Отсидел, затем подняли наверх. Забрав матрац и остальное нехитрое барахло, сказал братве, сколько дали и не замечая сочувственных взглядов, пошел впереди дубака. В новую хату, в осужденку. И что меня там ждет, один бог знает, да и то не в мелких подробностях. Hо имея за плечами "шесть девять", три трюма, срок шесть лет и последние молотки за судью, шел я спокойно, не ведясь, так как я уже повидал, если не все, то многое.
- Стой, - рявкает дубак и передает меня другому, а тот ведет к корпусному.
Hедолгая процедура приемки и я в хате.
Огромная светлая хата. И шконок до едрени фени - аж четыре ряда. Три стола, две параши, ни чего себе, о-го-го!
- Привет, Професор! - о, знакомое рыло, виделись в два один, по моему ушел на суд еще при Тите. Как звать, не помню. Отвечаю, кладя матрац на лавочку возле стола:
- Привет, привет, про Тита слышал?
- Слышал, а как ты?
- Я потом в шесть девять сидел...
Играющие за столом в нарды, явно блатяки, навострили уши. Я продолжил:
- Сейчас с венчанья, шестерик дали, правда сразу после суда в трюме чалился, за судью-суку да под молотки попал...
Один из игроков, в трусах, .в синем джинсовом пиджаке и такой же кепке, худой до не могу, не выдержал и отложив кости, повернулся ко мне:
- За что шестерик?
- Я по 70, - вижу непонимание в бесцветных, водянистых глазах на худом, носатом лице, поясняю:
- Антисоветская агитация и пропаганда. Листовки печатали - декларацию прав человека разъясняли, - ставлю точки над "и".

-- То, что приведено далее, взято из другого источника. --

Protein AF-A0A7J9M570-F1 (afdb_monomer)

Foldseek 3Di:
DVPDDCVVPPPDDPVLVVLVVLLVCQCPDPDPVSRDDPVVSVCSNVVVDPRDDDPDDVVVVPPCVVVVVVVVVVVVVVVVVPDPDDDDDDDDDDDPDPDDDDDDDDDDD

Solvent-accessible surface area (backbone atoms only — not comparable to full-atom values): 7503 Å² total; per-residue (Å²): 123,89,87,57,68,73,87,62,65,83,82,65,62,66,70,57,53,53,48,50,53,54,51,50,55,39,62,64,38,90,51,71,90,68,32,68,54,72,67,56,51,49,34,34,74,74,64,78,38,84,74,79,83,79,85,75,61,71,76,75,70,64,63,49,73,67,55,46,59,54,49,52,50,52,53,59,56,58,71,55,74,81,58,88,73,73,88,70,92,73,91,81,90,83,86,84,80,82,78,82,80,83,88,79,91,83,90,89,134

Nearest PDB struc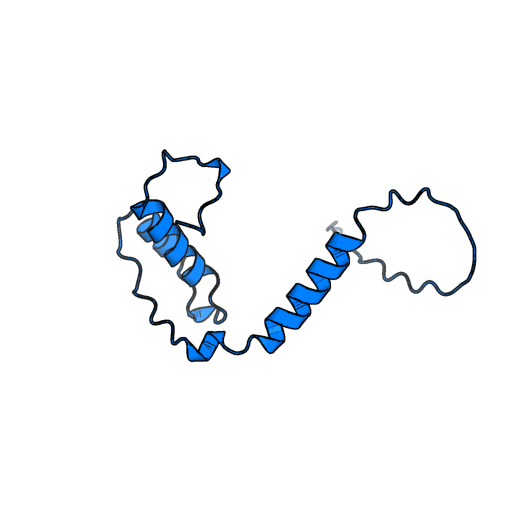tures (foldseek):
  6cth-assembly1_A  TM=9.476E-01  e=8.647E-02  Theobroma cacao

Sequence (109 aa):
MELVDPRLGTEFNEEEAIRMTKVALLCTNSSPALRPTMSEVVNMLEGRTLVPELILDPSIFADESRFGAVKDQFNRMQSRSSKTTTITQSSDSTSTVWIGSSSTLVEHQ

Radius of gyration: 22.6 Å; Cα contacts (8 Å, |Δi|>4): 29; chains: 1; bounding box: 58×63×33 Å

Mean predicted aligned error: 16.65 Å

Structure (mmCIF, N/CA/C/O backbone):
data_AF-A0A7J9M570-F1
#
_entry.id   AF-A0A7J9M570-F1
#
loop_
_atom_site.group_PDB
_atom_site.id
_atom_site.type_symbol
_atom_site.label_atom_id
_atom_site.label_alt_id
_atom_site.label_comp_id
_atom_site.label_asym_id
_atom_site.label_entity_id
_atom_site.label_seq_id
_atom_site.pdbx_PDB_ins_code
_atom_site.Cartn_x
_atom_site.Cartn_y
_atom_site.Cartn_z
_atom_site.occupancy
_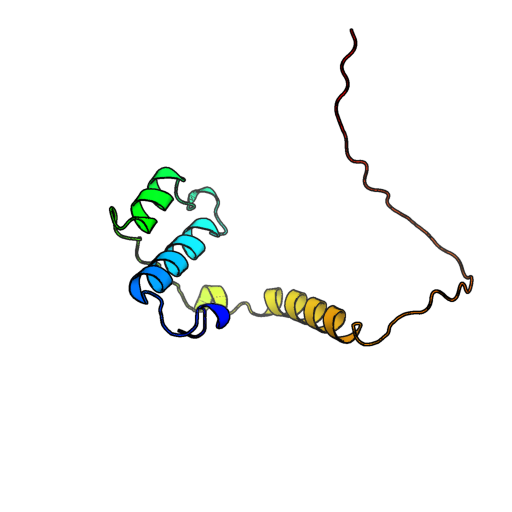atom_site.B_iso_or_equiv
_atom_site.auth_seq_id
_atom_site.auth_comp_id
_atom_site.auth_asym_id
_atom_site.auth_atom_id
_atom_site.pdbx_PDB_model_num
ATOM 1 N N . MET A 1 1 ? -15.790 -4.684 6.591 1.00 68.94 1 MET A N 1
ATOM 2 C CA . MET A 1 1 ? -14.464 -4.902 7.212 1.00 68.94 1 MET A CA 1
ATOM 3 C C . MET A 1 1 ? -14.076 -6.382 7.345 1.00 68.94 1 MET A C 1
ATOM 5 O O . MET A 1 1 ? -13.335 -6.739 8.243 1.00 68.94 1 MET A O 1
ATOM 9 N N . GLU A 1 2 ? -14.497 -7.263 6.430 1.00 79.81 2 GLU A N 1
ATOM 10 C CA . GLU A 1 2 ? -14.217 -8.713 6.530 1.00 79.81 2 GLU A CA 1
ATOM 11 C C . GLU A 1 2 ? -12.757 -9.088 6.198 1.00 79.81 2 GLU A C 1
ATOM 13 O O . GLU A 1 2 ? -12.301 -10.179 6.517 1.00 79.81 2 GLU A O 1
ATOM 18 N N . LEU A 1 3 ? -12.012 -8.164 5.578 1.00 85.38 3 LEU A N 1
ATOM 19 C CA . LEU A 1 3 ? -10.619 -8.361 5.163 1.00 85.38 3 LEU A CA 1
ATOM 20 C C . LEU A 1 3 ? -9.579 -7.993 6.239 1.00 85.38 3 LEU A C 1
ATOM 22 O O . LEU A 1 3 ? -8.393 -8.241 6.038 1.00 85.38 3 LEU A O 1
ATOM 26 N N . VAL A 1 4 ? -9.996 -7.365 7.343 1.00 91.19 4 VAL A N 1
ATOM 27 C CA . VAL A 1 4 ? -9.097 -6.951 8.432 1.00 91.19 4 VAL A CA 1
ATOM 28 C C . VAL A 1 4 ? -8.924 -8.110 9.410 1.00 91.19 4 VAL A C 1
ATOM 30 O O . VAL A 1 4 ? -9.897 -8.785 9.739 1.00 91.19 4 VAL A O 1
ATOM 33 N N . ASP A 1 5 ? -7.692 -8.349 9.873 1.00 92.38 5 ASP A N 1
ATOM 34 C CA . ASP A 1 5 ? -7.408 -9.417 10.841 1.00 92.38 5 ASP A CA 1
ATOM 35 C C . ASP A 1 5 ? -8.255 -9.209 12.119 1.00 92.38 5 ASP A C 1
ATOM 37 O O . ASP A 1 5 ? -8.123 -8.171 12.775 1.00 92.38 5 ASP A O 1
ATOM 41 N N . PRO A 1 6 ? -9.098 -10.188 12.514 1.00 91.69 6 PRO A N 1
ATOM 42 C CA . PRO A 1 6 ? -9.950 -10.086 13.700 1.00 91.69 6 PRO A CA 1
ATOM 43 C C . PRO A 1 6 ? -9.195 -9.791 15.002 1.00 91.69 6 PRO A C 1
ATOM 45 O O . PRO A 1 6 ? -9.781 -9.290 15.960 1.00 91.69 6 PRO A O 1
ATOM 48 N N . ARG A 1 7 ? -7.893 -10.096 15.061 1.00 93.12 7 ARG A N 1
ATOM 49 C CA . ARG A 1 7 ? -7.045 -9.849 16.234 1.00 93.12 7 ARG A CA 1
ATOM 50 C C . ARG A 1 7 ? -6.779 -8.366 16.494 1.00 93.12 7 ARG A C 1
ATOM 52 O O . ARG A 1 7 ? -6.374 -8.043 17.607 1.00 93.12 7 ARG A O 1
ATOM 59 N N . LEU A 1 8 ? -7.013 -7.479 15.520 1.00 90.75 8 LEU A N 1
ATOM 60 C CA . LEU A 1 8 ? -6.994 -6.023 15.732 1.00 90.75 8 LEU A CA 1
ATOM 61 C C . LEU A 1 8 ? -8.183 -5.531 16.576 1.00 90.75 8 LEU A C 1
ATOM 63 O O . LEU A 1 8 ? -8.162 -4.400 17.056 1.00 90.75 8 LEU A O 1
ATOM 67 N N . GLY A 1 9 ? -9.205 -6.366 16.789 1.00 88.56 9 GLY A N 1
ATOM 68 C CA . GLY A 1 9 ? -10.404 -5.979 17.525 1.00 88.56 9 GLY A CA 1
ATOM 69 C C . GLY A 1 9 ? -11.196 -4.892 16.796 1.00 88.56 9 GLY A C 1
ATOM 70 O O . GLY A 1 9 ? -11.276 -4.880 15.570 1.00 88.56 9 GLY A O 1
ATOM 71 N N . THR A 1 10 ? -11.810 -3.988 17.558 1.00 87.19 10 THR A N 1
ATOM 72 C CA . THR A 1 10 ? -12.638 -2.890 17.024 1.00 87.19 10 THR A CA 1
ATOM 73 C C . THR A 1 10 ? -11.926 -1.539 17.019 1.00 87.19 10 THR A C 1
ATOM 75 O O . THR A 1 10 ? -12.459 -0.574 16.484 1.00 87.19 10 THR A O 1
ATOM 78 N N . GLU A 1 11 ? -10.744 -1.446 17.628 1.00 89.81 11 GLU A N 1
ATOM 79 C CA . GLU A 1 11 ? -10.005 -0.194 17.812 1.00 89.81 11 GLU A CA 1
ATOM 80 C C . GLU A 1 11 ? -8.948 -0.009 16.718 1.00 89.81 11 GLU A C 1
ATOM 82 O O . GLU A 1 11 ? -7.751 0.076 16.984 1.00 89.81 11 GLU A O 1
ATOM 87 N N . PHE A 1 12 ? -9.384 0.043 15.461 1.00 92.38 12 PHE A N 1
ATOM 88 C CA . PHE A 1 12 ? -8.510 0.386 14.342 1.00 92.38 12 PHE A CA 1
ATOM 89 C C . PHE A 1 12 ? -9.150 1.459 13.465 1.00 92.38 12 PHE A C 1
ATOM 91 O O . PHE A 1 12 ? -10.371 1.613 13.425 1.00 92.38 12 PHE A O 1
ATOM 98 N N . ASN A 1 13 ? -8.315 2.219 12.758 1.00 93.94 13 ASN A N 1
ATOM 99 C CA . ASN A 1 13 ? -8.800 3.235 11.839 1.00 93.94 13 ASN A CA 1
ATOM 100 C C . ASN A 1 13 ? -9.273 2.581 10.529 1.00 93.94 13 ASN A C 1
ATOM 102 O O . ASN A 1 13 ? -8.485 1.987 9.787 1.00 93.94 13 ASN A O 1
ATOM 106 N N . GLU A 1 14 ? -10.572 2.687 10.251 1.00 93.12 14 GLU A N 1
ATOM 107 C CA . GLU A 1 14 ? -11.202 2.095 9.070 1.00 93.12 14 GLU A CA 1
ATOM 108 C C . GLU A 1 14 ? -10.615 2.662 7.769 1.00 93.12 14 GLU A C 1
ATOM 110 O O . GLU A 1 14 ? -10.316 1.911 6.836 1.00 93.12 14 GLU A O 1
ATOM 115 N N . GLU A 1 15 ? -10.358 3.966 7.717 1.00 93.06 15 GLU A N 1
ATOM 116 C CA . GLU A 1 15 ? -9.817 4.621 6.530 1.00 93.06 15 GLU A CA 1
ATOM 117 C C . GLU A 1 15 ? -8.386 4.161 6.214 1.00 93.06 15 GLU A C 1
ATOM 119 O O . GLU A 1 15 ? -8.026 3.999 5.046 1.00 93.06 15 GLU A O 1
ATOM 124 N N . GLU A 1 16 ? -7.563 3.929 7.236 1.00 94.81 16 GLU A N 1
ATOM 125 C CA . GLU A 1 16 ? -6.203 3.406 7.121 1.00 94.81 16 GLU A CA 1
ATOM 126 C C . GLU A 1 16 ? -6.203 1.955 6.660 1.00 94.81 16 GLU A C 1
ATOM 128 O O . GLU A 1 16 ? -5.452 1.613 5.748 1.00 94.81 16 GLU A O 1
ATOM 133 N N . ALA A 1 17 ? -7.098 1.123 7.193 1.00 94.75 17 ALA A N 1
ATOM 134 C CA . ALA A 1 17 ? -7.251 -0.252 6.734 1.00 94.75 17 ALA A CA 1
ATOM 135 C C . ALA A 1 17 ? -7.687 -0.319 5.257 1.00 94.75 17 ALA A C 1
ATOM 137 O O . ALA A 1 17 ? -7.123 -1.088 4.469 1.00 94.75 17 ALA A O 1
ATOM 138 N N . ILE A 1 18 ? -8.633 0.530 4.839 1.00 93.25 18 ILE A N 1
ATOM 139 C CA . ILE A 1 18 ? -9.050 0.636 3.431 1.00 93.25 18 ILE A CA 1
ATOM 140 C C . ILE A 1 18 ? -7.881 1.109 2.559 1.00 93.25 18 ILE A C 1
ATOM 142 O O . ILE A 1 18 ? -7.621 0.533 1.499 1.00 93.25 18 ILE A O 1
ATOM 146 N N . ARG A 1 19 ? -7.152 2.140 2.996 1.00 95.06 19 ARG A N 1
ATOM 147 C CA . ARG A 1 19 ? -5.988 2.677 2.280 1.00 95.06 19 ARG A CA 1
ATOM 148 C C . ARG A 1 19 ? -4.899 1.618 2.120 1.00 95.06 19 ARG A C 1
ATOM 150 O O . ARG A 1 19 ? -4.427 1.404 1.006 1.00 95.06 19 ARG A O 1
ATOM 157 N N . MET A 1 20 ? -4.560 0.915 3.196 1.00 95.62 20 MET A N 1
ATOM 158 C CA . MET A 1 20 ? -3.573 -0.161 3.198 1.00 95.62 20 MET A CA 1
ATOM 159 C C . MET A 1 20 ? -3.980 -1.295 2.255 1.00 95.62 20 MET A C 1
ATOM 161 O O . MET A 1 20 ? -3.149 -1.778 1.490 1.00 95.62 20 MET A O 1
ATOM 165 N N . THR A 1 21 ? -5.267 -1.650 2.221 1.00 93.81 21 THR A N 1
ATOM 166 C CA . THR A 1 21 ? -5.799 -2.656 1.288 1.00 93.81 21 THR A CA 1
ATOM 167 C C . THR A 1 21 ? -5.604 -2.233 -0.172 1.00 93.81 21 THR A C 1
ATOM 169 O O . THR A 1 21 ? -5.104 -3.013 -0.984 1.00 93.81 21 THR A O 1
ATOM 172 N N . LYS A 1 22 ? -5.937 -0.982 -0.518 1.00 93.94 22 LYS A N 1
ATOM 173 C CA . LYS A 1 22 ? -5.754 -0.460 -1.885 1.00 93.94 22 LYS A CA 1
ATOM 174 C C . LYS A 1 22 ? -4.276 -0.416 -2.289 1.00 93.94 22 LYS A C 1
ATOM 176 O O . LYS A 1 22 ? -3.931 -0.816 -3.400 1.00 93.94 22 LYS A O 1
ATOM 181 N N . VAL A 1 23 ? -3.398 0.020 -1.383 1.00 96.12 23 VAL A N 1
ATOM 182 C CA . VAL A 1 23 ? -1.944 0.048 -1.617 1.00 96.12 23 VAL A CA 1
ATOM 183 C C . VAL A 1 23 ? -1.389 -1.368 -1.798 1.00 96.12 23 VAL A C 1
ATOM 185 O O . VAL A 1 23 ? -0.623 -1.603 -2.729 1.00 96.12 23 VAL A O 1
ATOM 188 N N . ALA A 1 24 ? -1.810 -2.337 -0.980 1.00 95.25 24 ALA A N 1
ATOM 189 C CA . ALA A 1 24 ? -1.388 -3.732 -1.117 1.00 95.25 24 ALA A CA 1
ATOM 190 C C . ALA A 1 24 ? -1.782 -4.325 -2.481 1.00 95.25 24 ALA A C 1
ATOM 192 O O . ALA A 1 24 ? -0.984 -5.031 -3.106 1.00 95.25 24 ALA A O 1
ATOM 193 N N . LEU A 1 25 ? -2.978 -3.996 -2.978 1.00 92.62 25 LEU A N 1
ATOM 194 C CA . LEU A 1 25 ? -3.440 -4.435 -4.294 1.00 92.62 25 LEU A CA 1
ATOM 195 C C . LEU A 1 25 ? -2.594 -3.843 -5.438 1.00 92.62 25 LEU A C 1
ATOM 197 O O . LEU A 1 25 ? -2.250 -4.554 -6.380 1.00 92.62 25 LEU A O 1
ATOM 201 N N . LEU A 1 26 ? -2.177 -2.577 -5.330 1.00 94.12 26 LEU A N 1
ATOM 202 C CA . LEU A 1 26 ? -1.223 -1.966 -6.267 1.00 94.12 26 LEU A CA 1
ATOM 203 C C . LEU A 1 26 ? 0.154 -2.647 -6.223 1.00 94.12 26 LEU A C 1
ATOM 205 O O . LEU A 1 26 ? 0.720 -2.985 -7.262 1.00 94.12 26 LEU A O 1
ATOM 209 N N . CYS A 1 27 ? 0.691 -2.892 -5.027 1.00 96.00 27 CYS A N 1
ATOM 210 C CA . CYS A 1 27 ? 2.006 -3.514 -4.845 1.00 96.00 27 CYS A CA 1
ATOM 211 C C . CYS A 1 27 ? 2.071 -4.956 -5.366 1.00 96.00 27 CYS A C 1
ATOM 213 O O . CYS A 1 27 ? 3.125 -5.413 -5.810 1.00 96.00 27 CYS A O 1
ATOM 215 N N . THR A 1 28 ? 0.948 -5.675 -5.325 1.00 94.19 28 THR A N 1
ATOM 216 C CA . THR A 1 28 ? 0.838 -7.070 -5.778 1.00 94.19 28 THR A CA 1
ATOM 217 C C . THR A 1 28 ? 0.369 -7.200 -7.227 1.00 94.19 28 THR A C 1
ATOM 219 O O . THR A 1 28 ? 0.064 -8.305 -7.677 1.00 94.19 28 THR A O 1
ATOM 222 N N . ASN A 1 29 ? 0.363 -6.103 -7.996 1.00 91.00 29 ASN A N 1
ATOM 223 C CA . ASN A 1 29 ? -0.041 -6.133 -9.396 1.00 91.00 29 ASN A CA 1
ATOM 224 C C . ASN A 1 29 ? 0.769 -7.177 -10.191 1.00 91.00 29 ASN A C 1
ATOM 226 O O . ASN A 1 29 ? 1.998 -7.297 -10.055 1.00 91.00 29 ASN A O 1
ATOM 230 N N . SER A 1 30 ? 0.061 -7.944 -11.025 1.00 88.12 30 SER A N 1
ATOM 231 C CA . SER A 1 30 ? 0.651 -8.988 -11.870 1.00 88.12 30 SER A CA 1
ATOM 232 C C . SER A 1 30 ? 1.663 -8.417 -12.862 1.00 88.12 30 SER A C 1
ATOM 234 O O . SER A 1 30 ? 2.650 -9.080 -13.164 1.00 88.12 30 SER A O 1
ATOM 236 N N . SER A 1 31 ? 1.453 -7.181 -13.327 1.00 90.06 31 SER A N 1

Блатяк, поигрывая зарами (костями) в длинных пальцах, недоверчиво смотрит на меня:
- За листовки шестерик? Темнишь, землячок...
- Обвиниловка на руках, приговор принесут днями.
- В шесть девять сидел, не в этой ли семейке?
Я пожимаю плечами и улыбаясь на псевдокрутизну молодого блатяка, отвечаю:
- Я с беспредельщиками бился, я и Кострома. Остальные молчали и гнулись.
Можешь туда подкричать, можешь здесь узнать.
Отвернувшись к своему знакомому, спрашиваю его, уже залезшего на шконку, подальше от этого базара:
- Что за хата?
Блатяк в трусах и кепке не отстает:
- Херами богата! Я с тобою базарю, а ты вертишься, как вошь на ногте...
Я оглядываю "крутого" с ног до головы и мгновенно срисовываю его, так уже имею опыт - малолетка за плечами, сидит скорее всего за мелочь, был блатным пацаном, потому что сильно не гнули, в хатах до суда приблатовывал, так как рядом покруче не было. Решаю ввязаться в базар, так как мне здесь жить, да и вообще я не тот Професор, которого на тюрягу привезли:
- Послушай, земляк, ты че на себя тянешь? А? Я тебе должен? Или я у тебя украл? Имеешь что, скажи прямо - отвечу. Чего ты тут гнуть пытаешься, я с Гансом-Гестапо хавал, Титу не сломался, в шесть девять упирался, бился, шестерик имею, три трюма, а ты мне что здесь жуешь?! - выкатываю глаза.
Блатяк в кепке тоже пучит глаза и кидает зары на стол:
- Каждый черт будет голос поднимать, да че, оборэели черти...
Я перебиваю его еще громче:
- Слышь, братва, есть в хате авторитеты или малолетки в кепках блатуют?!
Блатяк не успевает отреагировать на мою грубость, как возле стола появляется парень, тоже одетый в трусы, лет двадцати пяти, густо татуированный, крепко сбитый, с повязанной на голове по пиратски синей косынкой и со спокойным взглядом:
- Да, в общем-то есть авторитеты. Меня зовут Пират. Я слышал о тебе, Професор. Ты в общем то пассажир...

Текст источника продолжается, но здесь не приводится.